#### [Instructions to follow]
Each entry is to be retyped exactly as it appears. Leave the images out.

..............................

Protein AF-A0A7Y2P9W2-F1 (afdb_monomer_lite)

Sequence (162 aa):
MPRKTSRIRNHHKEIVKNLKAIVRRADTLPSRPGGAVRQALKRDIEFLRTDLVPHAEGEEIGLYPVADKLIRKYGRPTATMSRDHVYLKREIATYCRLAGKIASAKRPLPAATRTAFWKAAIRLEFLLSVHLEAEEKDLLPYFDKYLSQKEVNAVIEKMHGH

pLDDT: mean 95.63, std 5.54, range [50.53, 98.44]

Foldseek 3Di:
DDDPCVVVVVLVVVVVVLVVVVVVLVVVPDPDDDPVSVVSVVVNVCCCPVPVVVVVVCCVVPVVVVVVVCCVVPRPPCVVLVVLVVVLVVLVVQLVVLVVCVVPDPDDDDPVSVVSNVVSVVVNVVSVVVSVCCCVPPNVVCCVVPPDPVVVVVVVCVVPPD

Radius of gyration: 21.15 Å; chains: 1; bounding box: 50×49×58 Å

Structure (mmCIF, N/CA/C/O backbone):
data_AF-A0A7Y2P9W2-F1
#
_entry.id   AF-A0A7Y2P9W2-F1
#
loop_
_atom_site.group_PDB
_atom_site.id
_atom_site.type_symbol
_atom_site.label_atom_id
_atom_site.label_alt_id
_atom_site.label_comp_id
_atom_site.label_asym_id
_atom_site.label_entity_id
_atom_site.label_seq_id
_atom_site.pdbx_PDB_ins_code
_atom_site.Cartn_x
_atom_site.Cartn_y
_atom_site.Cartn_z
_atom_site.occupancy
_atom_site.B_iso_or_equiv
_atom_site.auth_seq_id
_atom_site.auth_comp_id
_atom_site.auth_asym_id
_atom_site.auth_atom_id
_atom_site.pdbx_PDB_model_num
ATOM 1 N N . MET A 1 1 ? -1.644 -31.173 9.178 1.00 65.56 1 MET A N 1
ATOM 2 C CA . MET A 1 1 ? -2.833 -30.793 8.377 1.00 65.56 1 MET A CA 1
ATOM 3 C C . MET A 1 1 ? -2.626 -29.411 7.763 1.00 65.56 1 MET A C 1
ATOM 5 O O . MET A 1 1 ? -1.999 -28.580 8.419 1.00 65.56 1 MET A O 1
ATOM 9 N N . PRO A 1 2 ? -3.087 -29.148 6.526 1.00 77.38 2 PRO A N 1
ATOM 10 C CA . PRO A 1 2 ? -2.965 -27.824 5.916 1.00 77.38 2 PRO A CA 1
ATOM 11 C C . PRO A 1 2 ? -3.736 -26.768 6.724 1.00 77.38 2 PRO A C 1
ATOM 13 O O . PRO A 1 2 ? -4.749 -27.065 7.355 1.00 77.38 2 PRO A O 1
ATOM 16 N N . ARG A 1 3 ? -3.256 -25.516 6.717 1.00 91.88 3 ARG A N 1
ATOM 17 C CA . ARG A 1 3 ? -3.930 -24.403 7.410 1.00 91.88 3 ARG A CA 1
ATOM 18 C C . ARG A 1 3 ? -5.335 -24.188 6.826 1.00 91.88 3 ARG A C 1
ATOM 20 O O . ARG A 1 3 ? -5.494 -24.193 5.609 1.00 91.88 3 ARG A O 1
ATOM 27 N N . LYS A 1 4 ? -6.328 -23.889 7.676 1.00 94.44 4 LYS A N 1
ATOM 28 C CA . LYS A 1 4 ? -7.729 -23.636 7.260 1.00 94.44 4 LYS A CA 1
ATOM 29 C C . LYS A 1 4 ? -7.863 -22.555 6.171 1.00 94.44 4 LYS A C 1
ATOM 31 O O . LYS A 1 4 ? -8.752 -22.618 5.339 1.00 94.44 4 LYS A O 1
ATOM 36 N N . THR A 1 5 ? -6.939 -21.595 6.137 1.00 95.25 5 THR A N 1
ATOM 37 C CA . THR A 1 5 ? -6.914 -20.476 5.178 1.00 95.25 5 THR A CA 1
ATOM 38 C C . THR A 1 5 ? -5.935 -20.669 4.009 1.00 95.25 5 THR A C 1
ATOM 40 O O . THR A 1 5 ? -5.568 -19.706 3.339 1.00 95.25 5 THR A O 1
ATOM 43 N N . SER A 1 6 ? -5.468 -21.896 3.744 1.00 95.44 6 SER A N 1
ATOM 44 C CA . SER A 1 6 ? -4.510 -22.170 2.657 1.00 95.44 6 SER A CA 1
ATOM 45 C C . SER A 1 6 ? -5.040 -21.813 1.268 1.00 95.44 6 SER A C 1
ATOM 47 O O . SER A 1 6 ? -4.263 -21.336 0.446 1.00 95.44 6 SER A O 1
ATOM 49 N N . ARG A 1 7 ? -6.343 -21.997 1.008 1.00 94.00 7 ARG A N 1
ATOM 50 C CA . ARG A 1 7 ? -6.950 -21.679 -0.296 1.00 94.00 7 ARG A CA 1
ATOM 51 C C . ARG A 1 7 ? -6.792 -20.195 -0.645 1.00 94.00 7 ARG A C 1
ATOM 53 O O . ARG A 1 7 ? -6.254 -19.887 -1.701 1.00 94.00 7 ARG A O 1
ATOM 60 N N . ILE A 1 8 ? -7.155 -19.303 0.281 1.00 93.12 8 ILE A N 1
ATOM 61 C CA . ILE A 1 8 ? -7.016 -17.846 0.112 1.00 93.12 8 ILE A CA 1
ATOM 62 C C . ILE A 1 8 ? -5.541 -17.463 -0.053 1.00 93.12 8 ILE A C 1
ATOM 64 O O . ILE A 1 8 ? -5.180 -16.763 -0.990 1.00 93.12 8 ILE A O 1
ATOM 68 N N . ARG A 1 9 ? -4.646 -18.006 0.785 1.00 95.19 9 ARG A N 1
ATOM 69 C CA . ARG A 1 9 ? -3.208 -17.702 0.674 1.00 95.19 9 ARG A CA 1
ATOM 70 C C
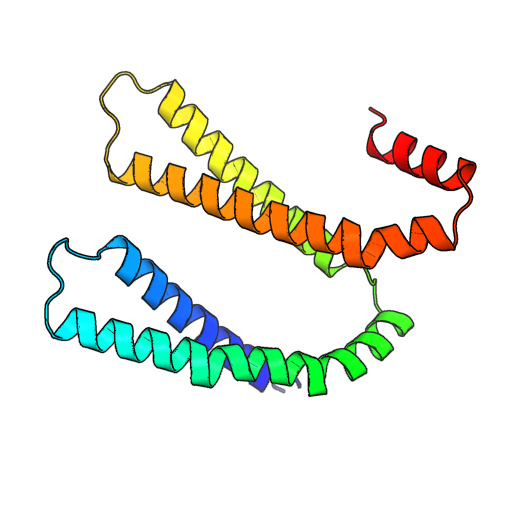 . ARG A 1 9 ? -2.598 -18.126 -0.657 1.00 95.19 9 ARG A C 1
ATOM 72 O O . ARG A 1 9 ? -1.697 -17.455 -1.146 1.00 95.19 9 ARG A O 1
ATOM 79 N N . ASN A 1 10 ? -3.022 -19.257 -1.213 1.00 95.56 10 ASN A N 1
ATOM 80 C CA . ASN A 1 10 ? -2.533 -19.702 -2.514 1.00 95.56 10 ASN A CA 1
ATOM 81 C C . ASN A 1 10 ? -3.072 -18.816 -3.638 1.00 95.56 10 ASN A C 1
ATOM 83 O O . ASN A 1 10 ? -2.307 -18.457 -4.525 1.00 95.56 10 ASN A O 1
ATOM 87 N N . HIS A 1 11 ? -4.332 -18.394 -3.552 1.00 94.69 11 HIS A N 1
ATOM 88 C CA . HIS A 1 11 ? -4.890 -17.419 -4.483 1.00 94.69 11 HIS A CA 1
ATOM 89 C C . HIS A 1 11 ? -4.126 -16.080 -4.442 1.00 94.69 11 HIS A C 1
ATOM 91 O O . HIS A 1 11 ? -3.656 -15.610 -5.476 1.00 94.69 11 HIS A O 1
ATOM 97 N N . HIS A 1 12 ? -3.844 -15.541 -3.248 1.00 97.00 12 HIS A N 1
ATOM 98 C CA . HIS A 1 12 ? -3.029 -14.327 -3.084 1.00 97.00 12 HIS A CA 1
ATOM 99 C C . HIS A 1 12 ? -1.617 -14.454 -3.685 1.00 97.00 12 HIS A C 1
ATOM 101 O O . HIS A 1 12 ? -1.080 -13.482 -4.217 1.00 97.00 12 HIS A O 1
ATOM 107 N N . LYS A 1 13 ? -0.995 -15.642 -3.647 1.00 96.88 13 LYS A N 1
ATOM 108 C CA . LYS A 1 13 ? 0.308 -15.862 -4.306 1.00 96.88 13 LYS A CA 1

..............................

#### [Response]
Protein AF-A0A7Y2P9W2-F1 (afdb_monomer_lite)

Sequence (162 aa):
MPRKTSRIRNHHKEIVKNLKAIVRRADTLPSRPGGAVRQALKRDIEFLRTDLVPHAEGEEIGLYPVADKLIRKYGRPTATMSRDHVYLKREIATYCRLAGKIASAKRPLPAATRTAFWKAAIRLEFLLSVHLEAEEKDLLPYFDKYLSQKEVNAVIEKMHGH

pLDDT: mean 95.63, std 5.54, range [50.53, 98.44]

Foldseek 3Di:
DDDPCVVVVVLVVVVVVLVVVVVVLVVVPDPDDDPVSVVSVVVNVCCCPVPVVVVVVCCVVPVVVVVVVCCVVPRPPCVVLVVLVVVLVVLVVQLVVLVVCVVPDPDDDDPVSVVSNVVSVVVNVVSVVVSVCCCVPPNVVCCVVPPDPVVVVVVVCVVPPD

Radius of gyration: 21.15 Å; chains: 1; bounding box: 50×49×58 Å

Structure (mmCIF, N/CA/C/O backbone):
data_AF-A0A7Y2P9W2-F1
#
_entry.id   AF-A0A7Y2P9W2-F1
#
loop_
_atom_site.group_PDB
_atom_site.id
_atom_site.type_symbol
_atom_site.label_atom_id
_atom_site.label_alt_id
_atom_site.label_comp_id
_atom_site.label_asym_id
_atom_site.label_entity_id
_atom_site.label_seq_id
_atom_site.pdbx_PDB_ins_code
_atom_site.Cartn_x
_atom_site.Cartn_y
_atom_site.Cartn_z
_atom_site.occupancy
_atom_site.B_iso_or_equiv
_atom_site.auth_seq_id
_atom_site.auth_comp_id
_atom_site.auth_asym_id
_atom_site.auth_atom_id
_atom_site.pdbx_PDB_model_num
ATOM 1 N N . MET A 1 1 ? -1.644 -31.173 9.178 1.00 65.56 1 MET A N 1
ATOM 2 C CA . MET A 1 1 ? -2.833 -30.793 8.377 1.00 65.56 1 MET A CA 1
ATOM 3 C C . MET A 1 1 ? -2.626 -29.411 7.763 1.00 65.56 1 MET A C 1
ATOM 5 O O . MET A 1 1 ? -1.999 -28.580 8.419 1.00 65.56 1 MET A O 1
ATOM 9 N N . PRO A 1 2 ? -3.087 -29.148 6.526 1.00 77.38 2 PRO A N 1
ATOM 10 C CA . PRO A 1 2 ? -2.965 -27.824 5.916 1.00 77.38 2 PRO A CA 1
ATOM 11 C C . PRO A 1 2 ? -3.736 -26.768 6.724 1.00 77.38 2 PRO A C 1
ATOM 13 O O . PRO A 1 2 ? -4.749 -27.065 7.355 1.00 77.38 2 PRO A O 1
ATOM 16 N N . ARG A 1 3 ? -3.256 -25.516 6.717 1.00 91.88 3 ARG A N 1
ATOM 17 C CA . ARG A 1 3 ? -3.930 -24.403 7.410 1.00 91.88 3 ARG A CA 1
ATOM 18 C C . ARG A 1 3 ? -5.335 -24.188 6.826 1.00 91.88 3 ARG A C 1
ATOM 20 O O . ARG A 1 3 ? -5.494 -24.193 5.609 1.00 91.88 3 ARG A O 1
ATOM 27 N N . LYS A 1 4 ? -6.328 -23.889 7.676 1.00 94.44 4 LYS A N 1
ATOM 28 C CA . LYS A 1 4 ? -7.729 -23.636 7.260 1.00 94.44 4 LYS A CA 1
ATOM 29 C C . LYS A 1 4 ? -7.863 -22.555 6.171 1.00 94.44 4 LYS A C 1
ATOM 31 O O . LYS A 1 4 ? -8.752 -22.618 5.339 1.00 94.44 4 LYS A O 1
ATOM 36 N N . THR A 1 5 ? -6.939 -21.595 6.137 1.00 95.25 5 THR A N 1
ATOM 37 C CA . THR A 1 5 ? -6.914 -20.476 5.178 1.00 95.25 5 THR A CA 1
ATOM 38 C C . THR A 1 5 ? -5.935 -20.669 4.009 1.00 95.25 5 THR A C 1
ATOM 40 O O . THR A 1 5 ? -5.568 -19.706 3.339 1.00 95.25 5 THR A O 1
ATOM 43 N N . SER A 1 6 ? -5.468 -21.896 3.744 1.00 95.44 6 SER A N 1
ATOM 44 C CA . SER A 1 6 ? -4.510 -22.170 2.657 1.00 95.44 6 SER A CA 1
ATOM 45 C C . SER A 1 6 ? -5.040 -21.813 1.268 1.00 95.44 6 SER A C 1
ATOM 47 O O . SER A 1 6 ? -4.263 -21.336 0.446 1.00 95.44 6 SER A O 1
ATOM 49 N N . ARG A 1 7 ? -6.343 -21.997 1.008 1.00 94.00 7 ARG A N 1
ATOM 50 C CA . ARG A 1 7 ? -6.950 -21.679 -0.296 1.00 94.00 7 ARG A CA 1
ATOM 51 C C . ARG A 1 7 ? -6.792 -20.195 -0.645 1.00 94.00 7 ARG A C 1
ATOM 53 O O . ARG A 1 7 ? -6.254 -19.887 -1.701 1.00 94.00 7 ARG A O 1
ATOM 60 N N . ILE A 1 8 ? -7.155 -19.303 0.281 1.00 93.12 8 ILE A N 1
ATOM 61 C CA . ILE A 1 8 ? -7.016 -17.846 0.112 1.00 93.12 8 ILE A CA 1
ATOM 62 C C . ILE A 1 8 ? -5.541 -17.463 -0.053 1.00 93.12 8 ILE A C 1
ATOM 64 O O . ILE A 1 8 ? -5.180 -16.763 -0.990 1.00 93.12 8 ILE A O 1
ATOM 68 N N . ARG A 1 9 ? -4.646 -18.006 0.785 1.00 95.19 9 ARG A N 1
ATOM 69 C CA . ARG A 1 9 ? -3.208 -17.702 0.674 1.00 95.19 9 ARG A CA 1
ATOM 70 C C
 . ARG A 1 9 ? -2.598 -18.126 -0.657 1.00 95.19 9 ARG A C 1
ATOM 72 O O . ARG A 1 9 ? -1.697 -17.455 -1.146 1.00 95.19 9 ARG A O 1
ATOM 79 N N . ASN A 1 10 ? -3.022 -19.257 -1.213 1.00 95.56 10 ASN A N 1
ATOM 80 C CA . ASN A 1 10 ? -2.533 -19.702 -2.514 1.00 95.56 10 ASN A CA 1
ATOM 81 C C . ASN A 1 10 ? -3.072 -18.816 -3.638 1.00 95.56 10 ASN A C 1
ATOM 83 O O . ASN A 1 10 ? -2.307 -18.457 -4.525 1.00 95.56 10 ASN A O 1
ATOM 87 N N . HIS A 1 11 ? -4.332 -18.394 -3.552 1.00 94.69 11 HIS A N 1
ATOM 88 C CA . HIS A 1 11 ? -4.890 -17.419 -4.483 1.00 94.69 11 HIS A CA 1
ATOM 89 C C . HIS A 1 11 ? -4.126 -16.080 -4.442 1.00 94.69 11 HIS A C 1
ATOM 91 O O . HIS A 1 11 ? -3.656 -15.610 -5.476 1.00 94.69 11 HIS A O 1
ATOM 97 N N . HIS A 1 12 ? -3.844 -15.541 -3.248 1.00 97.00 12 HIS A N 1
ATOM 98 C CA . HIS A 1 12 ? -3.029 -14.327 -3.084 1.00 97.00 12 HIS A CA 1
ATOM 99 C C . HIS A 1 12 ? -1.617 -14.454 -3.685 1.00 97.00 12 HIS A C 1
ATOM 101 O O . HIS A 1 12 ? -1.080 -13.482 -4.217 1.00 97.00 12 HIS A O 1
ATOM 107 N N . LYS A 1 13 ? -0.995 -15.642 -3.647 1.00 96.88 13 LYS A N 1
ATOM 108 C CA . LYS A 1 13 ? 0.308 -15.862 -4.306 1.00 96.88 13 LYS A CA 1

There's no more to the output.